例えば全ての人に睡眠欲・食欲・性欲・財欲・名誉欲の五欲があります。これらの欲望もきりがありません。これらの願いという欲望を叶えてくれるものが宗教ではありません。何故ならばそれらは釈尊の求めたものとは違うからです。
よく日本人は本当の宗教が解らないのではないかといわれます。新年のテレビを見ていると初詣をした人々にアナウンサーが聞くことは「今あなたは何をお願いしましたか」と尋ねます。仏様や神様は何かをお願いするところと決めているようです。今日の暗い世相の中で何かをお願いせずにいられない気持ちはよく分かりますが、他の宗教はともかく、仏教は私の願いをかなえるものではなく、私の本当の姿を知らせてくれる教えです。そこに見えてくるものは生老病死、四苦八苦のわが身です。この人間の抱えている根本苦であるいのちが救われる教えが仏教です。
多くの人が他と比較しながら生きています。それがこのままで良いと生きる道が知らされます。私たちは隣の人と比較してもっと良いものが欲しいもっとあんなふうに成りたいと、比較することによって喜んだり悲しんだりしています。隣の人だけではありません、日本国中、世界中の人々が比較しあって競争社会をつくり争っています。しかしそこには本当の幸せは訪れないのではないでしょうか。小松市に住む高野定子さんは三十九才の時夫を亡くし悲しみのどん底で仏法に出遇い知らされたことは「比較して生きなくともよいという世界が見つかったことです。比較しなくても生きられる世界、自分は自分のままでよかったのだという世界に気づかせて頂いたことが喜びです」と述べています。(*1)
真実を知る
私たちは自分のことは自分が一番よく知っていると考えています。しかし自分の顔を自分では見ることができないように、他人の欠点は見えても自分の本当の姿には気づかないのです。仏法に遇うと真実の自分を知らされます。それは自分中心で我執の中にどっぷりと浸かって生きてきた我が身が知らされるのです。そして多くの人は今日を生きることのみに追われて、なぜ生きるのか、いのちとは何かなどは考えないで過ごしています。今自分がどこにいるか、どこへ向かっているのかが判からないことを迷いといいます。私たちは生死の身です。いつ何が起こるか判からない無常の人生です。最近生命という言葉をよく耳にします。この生命という言葉に現代がよく表れていると思います。多くの人々も医学や医療も生きることのみ考えて死を見ようとしません。仏教はいのちを生死と説きます。いのちとは生きることのみではなく、いつも死を孕んでいるのです。死を見ない生は結局いのちそのものも見ていないのでは無いでしょうか。
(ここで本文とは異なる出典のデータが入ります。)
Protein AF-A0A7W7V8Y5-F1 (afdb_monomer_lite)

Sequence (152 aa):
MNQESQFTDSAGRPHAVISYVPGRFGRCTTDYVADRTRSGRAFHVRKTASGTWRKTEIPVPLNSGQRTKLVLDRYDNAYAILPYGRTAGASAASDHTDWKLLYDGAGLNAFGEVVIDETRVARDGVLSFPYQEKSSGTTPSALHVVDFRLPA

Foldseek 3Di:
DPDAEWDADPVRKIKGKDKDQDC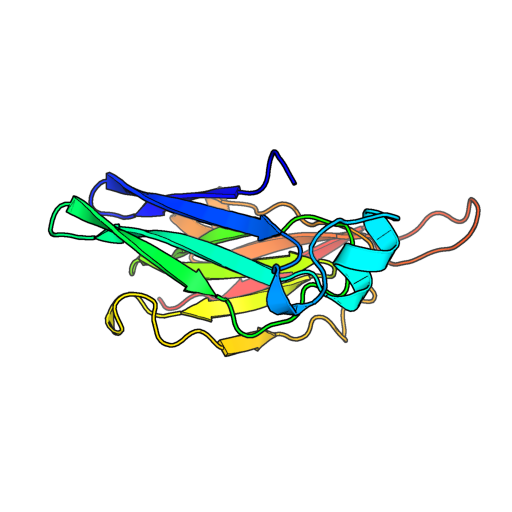VQPDDDPDLWVSLLVGMWIWIWIQDPVRDIDIGTQPDRLNGSAHWYWDAANQRWIWIQGALRWIWIAGVVVVRHPIDTPGGNPVPQFHGDWDWPNVCRHPVQKTKIKTWHDDDDPDHTDIDMDIDHHDD

Organism: NCBI:txid66895

Radius of gyration: 15.76 Å; chains: 1; bounding box: 33×36×45 Å

pLDDT: mean 95.03, std 4.4, range [72.19, 98.75]

Secondary structure (DSSP, 8-state):
----EEEE-TTS-EEEEEEE--GGG-SS-SSHHHHHHHH-EEEEEEE-TTS-EEEEEEEEE--SSS--EEEE-TT--EEEEEGGGEEEEE-TTTTS---EEEE--TTS-EES-----HHHHHHHSEEEEEEEEP--TT----EEEEEEEPP-

Structure (mmCIF, N/CA/C/O backbone):
data_AF-A0A7W7V8Y5-F1
#
_entry.id   AF-A0A7W7V8Y5-F1
#
loop_
_atom_site.group_PDB
_atom_site.id
_atom_site.type_symbol
_atom_site.label_atom_id
_atom_site.label_alt_id
_atom_site.label_comp_id
_atom_site.label_asym_id
_atom_site.label_entity_id
_atom_site.label_seq_id
_atom_site.pdbx_PDB_ins_code
_atom_site.Cartn_x
_atom_site.Cartn_y
_atom_site.Cartn_z
_atom_site.occupancy
_atom_site.B_iso_or_equiv
_atom_site.auth_seq_id
_atom_site.auth_comp_id
_atom_site.auth_asym_id
_atom_site.auth_atom_id
_atom_site.pdbx_PDB_model_num
ATOM 1 N N . MET A 1 1 ? 2.942 13.132 -6.744 1.00 78.69 1 MET A N 1
ATOM 2 C CA . MET A 1 1 ? 2.142 12.025 -7.296 1.00 78.69 1 MET A CA 1
ATOM 3 C C . MET A 1 1 ? 0.682 12.333 -7.045 1.00 78.69 1 MET A C 1
ATOM 5 O O . MET A 1 1 ? 0.348 12.692 -5.923 1.00 78.69 1 MET A O 1
ATOM 9 N N . ASN A 1 2 ? -0.158 12.234 -8.065 1.00 72.19 2 ASN A N 1
ATOM 10 C CA . ASN A 1 2 ? -1.614 12.238 -7.951 1.00 72.19 2 ASN A CA 1
ATOM 11 C C . ASN A 1 2 ? -2.128 10.815 -8.255 1.00 72.19 2 ASN A C 1
ATOM 13 O O . ASN A 1 2 ? -1.440 10.056 -8.927 1.00 72.19 2 ASN A O 1
ATOM 17 N N . GLN A 1 3 ? -3.315 10.448 -7.765 1.00 79.75 3 GLN A N 1
ATOM 18 C CA . GLN A 1 3 ? -3.950 9.130 -7.976 1.00 79.75 3 GLN A CA 1
ATOM 19 C C . GLN A 1 3 ? -3.289 7.927 -7.279 1.00 79.75 3 GLN A C 1
ATOM 21 O O . GLN A 1 3 ? -3.128 6.883 -7.898 1.00 79.75 3 GLN A O 1
ATOM 26 N N . GLU A 1 4 ? -2.916 8.063 -6.007 1.00 91.12 4 GLU A N 1
ATOM 27 C CA . GLU A 1 4 ? -2.528 6.923 -5.160 1.00 91.12 4 GLU A CA 1
ATOM 28 C C . GLU A 1 4 ? -3.767 6.079 -4.776 1.00 91.12 4 GLU A C 1
ATOM 30 O O . GLU A 1 4 ? -4.525 5.659 -5.649 1.00 91.12 4 GLU A O 1
ATOM 35 N N . SER A 1 5 ? -4.005 5.817 -3.489 1.00 96.06 5 SER A N 1
ATOM 36 C CA . SER A 1 5 ? -5.107 4.968 -3.028 1.00 96.06 5 SER A CA 1
ATOM 37 C C . SER A 1 5 ? -5.746 5.529 -1.768 1.00 96.06 5 SER A C 1
ATOM 39 O O . SER A 1 5 ? -5.081 6.170 -0.950 1.00 96.06 5 SER A O 1
ATOM 41 N N . GLN A 1 6 ? -7.031 5.246 -1.595 1.00 96.69 6 GLN A N 1
ATOM 42 C CA . GLN A 1 6 ? -7.792 5.569 -0.394 1.00 96.69 6 GLN A CA 1
ATOM 43 C C . GLN A 1 6 ? -8.694 4.401 -0.010 1.00 96.69 6 GLN A C 1
ATOM 45 O O . GLN A 1 6 ? -9.009 3.568 -0.852 1.00 96.69 6 GLN A O 1
ATOM 50 N N . PHE A 1 7 ? -9.103 4.364 1.250 1.00 97.38 7 PHE A N 1
ATOM 51 C CA . PHE A 1 7 ? -10.003 3.365 1.807 1.00 97.38 7 PHE A CA 1
ATOM 52 C C . PHE A 1 7 ? -10.822 3.992 2.944 1.00 97.38 7 PHE A C 1
ATOM 54 O O . PHE A 1 7 ? -10.484 5.075 3.430 1.00 97.38 7 PHE A O 1
ATOM 61 N N . THR A 1 8 ? -11.893 3.332 3.376 1.00 97.69 8 THR A N 1
ATOM 62 C CA . THR A 1 8 ? -12.712 3.779 4.512 1.00 97.69 8 THR A CA 1
ATOM 63 C C . THR A 1 8 ? -12.749 2.678 5.557 1.00 97.69 8 THR A C 1
ATOM 65 O O . THR A 1 8 ? -12.963 1.522 5.207 1.00 97.69 8 THR A O 1
ATOM 68 N N . ASP A 1 9 ? -12.501 3.027 6.814 1.00 97.50 9 ASP A N 1
ATOM 69 C CA . ASP A 1 9 ? -12.551 2.058 7.907 1.00 97.50 9 ASP A CA 1
ATOM 70 C C . ASP A 1 9 ? -13.994 1.699 8.306 1.00 97.50 9 ASP A C 1
ATOM 72 O O . ASP A 1 9 ? -14.964 2.301 7.830 1.00 97.50 9 ASP A O 1
ATOM 76 N N . SER A 1 10 ? -14.145 0.724 9.200 1.00 97.06 10 SER A N 1
ATOM 77 C CA . SER A 1 10 ? -15.451 0.241 9.669 1.00 97.06 10 SER A CA 1
ATOM 78 C C . SER A 1 10 ? -16.326 1.319 10.332 1.00 97.06 10 SER A C 1
ATOM 80 O O . SER A 1 10 ? -17.550 1.189 10.372 1.00 97.06 10 SER A O 1
ATOM 82 N N . ALA A 1 11 ? -15.721 2.414 10.806 1.00 97.44 11 ALA A N 1
ATOM 83 C CA . ALA A 1 11 ? -16.399 3.560 11.407 1.00 97.44 11 ALA A CA 1
ATOM 84 C C . ALA A 1 11 ? -16.695 4.689 10.398 1.00 97.44 11 ALA A C 1
ATOM 86 O O . ALA A 1 11 ? -17.111 5.781 10.796 1.00 97.44 11 ALA A O 1
ATOM 87 N N . GLY A 1 12 ? -16.471 4.467 9.100 1.00 97.94 12 GLY A N 1
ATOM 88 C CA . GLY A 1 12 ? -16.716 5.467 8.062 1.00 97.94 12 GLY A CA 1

私の知人に六十四才の奥さんを癌で亡くした方がおります。その奥さんは癌が発見されてからわずか三ヶ月半余りで亡くなりました。入院して間もなく医師よりもう手遅れのがんであることがご主人に知らされました。しかしご主人はもちろん家族の誰もがそれを受け入れることができませんでした。癌であることを知らせないまま一般病院で二ヶ月半余りを過ごした後、ビハーラ病棟(末期がんの専門病棟)に転院することになりました。ビハーラ病棟に入院相談の時、ご主人が入院の条件として本人がショックを受けるから決して病名については話さないことを強く申し出られました。何も知らされない奥さんは入院後しばらくしても病状が悪化する一方でした。
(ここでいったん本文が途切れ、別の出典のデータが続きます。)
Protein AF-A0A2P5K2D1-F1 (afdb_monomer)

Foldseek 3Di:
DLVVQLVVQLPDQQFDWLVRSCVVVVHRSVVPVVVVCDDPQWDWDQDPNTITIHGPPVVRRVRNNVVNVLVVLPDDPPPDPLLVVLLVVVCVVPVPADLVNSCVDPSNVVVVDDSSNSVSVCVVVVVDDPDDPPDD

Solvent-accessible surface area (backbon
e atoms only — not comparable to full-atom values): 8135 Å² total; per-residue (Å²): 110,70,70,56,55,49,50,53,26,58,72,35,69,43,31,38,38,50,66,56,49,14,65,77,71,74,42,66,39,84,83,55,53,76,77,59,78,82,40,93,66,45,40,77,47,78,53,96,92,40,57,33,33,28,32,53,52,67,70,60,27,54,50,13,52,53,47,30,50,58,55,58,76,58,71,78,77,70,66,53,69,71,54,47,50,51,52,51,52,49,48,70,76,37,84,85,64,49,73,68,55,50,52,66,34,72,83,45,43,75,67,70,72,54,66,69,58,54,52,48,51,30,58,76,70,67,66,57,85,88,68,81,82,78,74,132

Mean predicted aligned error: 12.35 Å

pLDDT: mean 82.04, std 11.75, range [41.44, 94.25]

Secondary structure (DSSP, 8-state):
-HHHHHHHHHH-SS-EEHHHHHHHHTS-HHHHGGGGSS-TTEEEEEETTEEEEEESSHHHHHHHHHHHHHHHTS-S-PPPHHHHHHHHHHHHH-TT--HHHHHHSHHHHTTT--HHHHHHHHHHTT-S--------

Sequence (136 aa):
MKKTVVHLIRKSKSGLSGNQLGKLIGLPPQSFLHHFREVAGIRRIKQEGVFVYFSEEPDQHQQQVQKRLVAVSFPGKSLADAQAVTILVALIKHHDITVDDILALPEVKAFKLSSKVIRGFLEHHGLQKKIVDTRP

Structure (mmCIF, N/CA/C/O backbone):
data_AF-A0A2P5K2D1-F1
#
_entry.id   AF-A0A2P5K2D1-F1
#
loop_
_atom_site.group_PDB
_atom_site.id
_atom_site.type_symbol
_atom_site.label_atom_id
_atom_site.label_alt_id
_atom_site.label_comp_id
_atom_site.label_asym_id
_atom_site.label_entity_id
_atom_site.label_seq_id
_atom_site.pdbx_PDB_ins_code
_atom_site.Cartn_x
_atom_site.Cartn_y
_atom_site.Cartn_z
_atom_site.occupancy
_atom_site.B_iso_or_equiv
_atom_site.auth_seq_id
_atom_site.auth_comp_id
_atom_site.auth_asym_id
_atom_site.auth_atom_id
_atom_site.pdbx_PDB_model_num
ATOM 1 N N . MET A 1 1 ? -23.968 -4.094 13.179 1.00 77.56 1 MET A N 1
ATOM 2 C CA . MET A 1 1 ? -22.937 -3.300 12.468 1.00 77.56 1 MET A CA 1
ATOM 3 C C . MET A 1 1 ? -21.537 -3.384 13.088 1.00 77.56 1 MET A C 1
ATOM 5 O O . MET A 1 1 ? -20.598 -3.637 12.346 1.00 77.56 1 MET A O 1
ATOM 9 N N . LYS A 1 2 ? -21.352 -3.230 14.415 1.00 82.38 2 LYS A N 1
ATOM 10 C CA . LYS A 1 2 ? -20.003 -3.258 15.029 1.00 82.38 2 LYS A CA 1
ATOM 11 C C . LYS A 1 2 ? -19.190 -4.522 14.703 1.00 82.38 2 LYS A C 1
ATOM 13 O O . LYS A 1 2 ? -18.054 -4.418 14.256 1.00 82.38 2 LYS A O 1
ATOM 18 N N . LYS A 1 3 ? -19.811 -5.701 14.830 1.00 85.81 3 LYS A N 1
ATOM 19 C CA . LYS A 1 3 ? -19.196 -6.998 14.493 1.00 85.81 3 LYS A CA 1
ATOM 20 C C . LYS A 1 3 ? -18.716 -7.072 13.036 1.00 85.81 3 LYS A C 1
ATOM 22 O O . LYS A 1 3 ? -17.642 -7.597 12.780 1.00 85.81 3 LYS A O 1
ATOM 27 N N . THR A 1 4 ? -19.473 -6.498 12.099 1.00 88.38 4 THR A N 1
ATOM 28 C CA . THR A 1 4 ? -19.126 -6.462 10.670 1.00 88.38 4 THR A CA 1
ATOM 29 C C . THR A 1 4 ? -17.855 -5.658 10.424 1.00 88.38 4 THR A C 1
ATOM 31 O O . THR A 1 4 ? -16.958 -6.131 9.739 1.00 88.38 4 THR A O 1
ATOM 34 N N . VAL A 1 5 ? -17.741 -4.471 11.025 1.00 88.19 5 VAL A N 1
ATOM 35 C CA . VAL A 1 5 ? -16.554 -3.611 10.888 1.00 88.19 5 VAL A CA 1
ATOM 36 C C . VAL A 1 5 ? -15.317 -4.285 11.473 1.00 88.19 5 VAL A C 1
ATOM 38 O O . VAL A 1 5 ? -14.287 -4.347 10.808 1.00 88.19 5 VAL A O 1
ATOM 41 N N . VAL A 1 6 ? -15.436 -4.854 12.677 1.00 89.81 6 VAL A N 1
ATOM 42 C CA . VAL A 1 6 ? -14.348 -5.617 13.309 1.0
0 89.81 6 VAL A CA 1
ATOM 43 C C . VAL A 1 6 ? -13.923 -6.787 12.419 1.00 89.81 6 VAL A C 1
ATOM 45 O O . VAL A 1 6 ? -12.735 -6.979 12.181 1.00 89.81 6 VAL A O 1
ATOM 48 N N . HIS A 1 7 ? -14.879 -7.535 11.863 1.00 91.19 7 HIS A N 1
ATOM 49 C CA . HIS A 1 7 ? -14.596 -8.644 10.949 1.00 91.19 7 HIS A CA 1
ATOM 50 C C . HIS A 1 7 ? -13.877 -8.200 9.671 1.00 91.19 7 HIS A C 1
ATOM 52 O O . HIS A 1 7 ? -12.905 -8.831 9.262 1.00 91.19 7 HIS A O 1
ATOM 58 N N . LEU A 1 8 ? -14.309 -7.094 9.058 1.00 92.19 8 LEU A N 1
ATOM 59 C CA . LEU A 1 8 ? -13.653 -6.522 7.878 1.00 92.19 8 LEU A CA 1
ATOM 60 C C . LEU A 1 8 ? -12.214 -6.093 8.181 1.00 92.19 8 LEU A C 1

ある日奥さんが医師に「私本当は何か悪い病気ではないのですかと」尋ねました。しかし先生は家族との約束がありその場はごまかすよりほかありませんでした。彼女は徐々に医師とも他の医療スタッフとも会話が無くなりました。そしてご主人をはじめ家族とも話さなくなり、一人沈黙する様になりました。それを見かねた看護婦が医師に家族全員と話し合うことを提案しました。話し合いの日は本人を除いた家族が集まりました。医師より詳しい病状説明があり「今を除いたら家族の会話が出来なくなります。今の病状を本人に告げる方がよいと思います」と勧めましたが「これまで隠してきたのだから今更言わないで下さい」とご主人が言われました。しかしその時ずっと沈黙して聞いていた次男さんが「僕には母さんのことを言う資格がないかもしれない。今まで母さんのことは父さんや兄さんに全て任せていたのだから、しかしこれは誰の話をしているのだろう。父さんや兄さんの事ではなく、母さんのいのちのことだ、それを本人抜きに決めていいのだろうか。僕は言うべきだと思う」と発言しました。そしてそれをきっかけにきちんと話し、そして全員で母さんを支えて行こうと言うことになりました。
最近は治らない病気でも告知をした方が良いという医療者もいます。しかしそれが多数派にはなっていません。何故でしょうか。その一つの理由は人間死んだらお終い。生きていることだけしか考えない人が圧倒的に多いのではないでしょうか。
生のみを見て、死を見ない人に死を語れないのは当然です。しかしそれでも人は死んでいきます、死は私たちにとって自然なことです。死の解決が生のよりどころになり私を生かす力になるのではないでしょうか。その死の解決を目指すものがお念仏の教えです。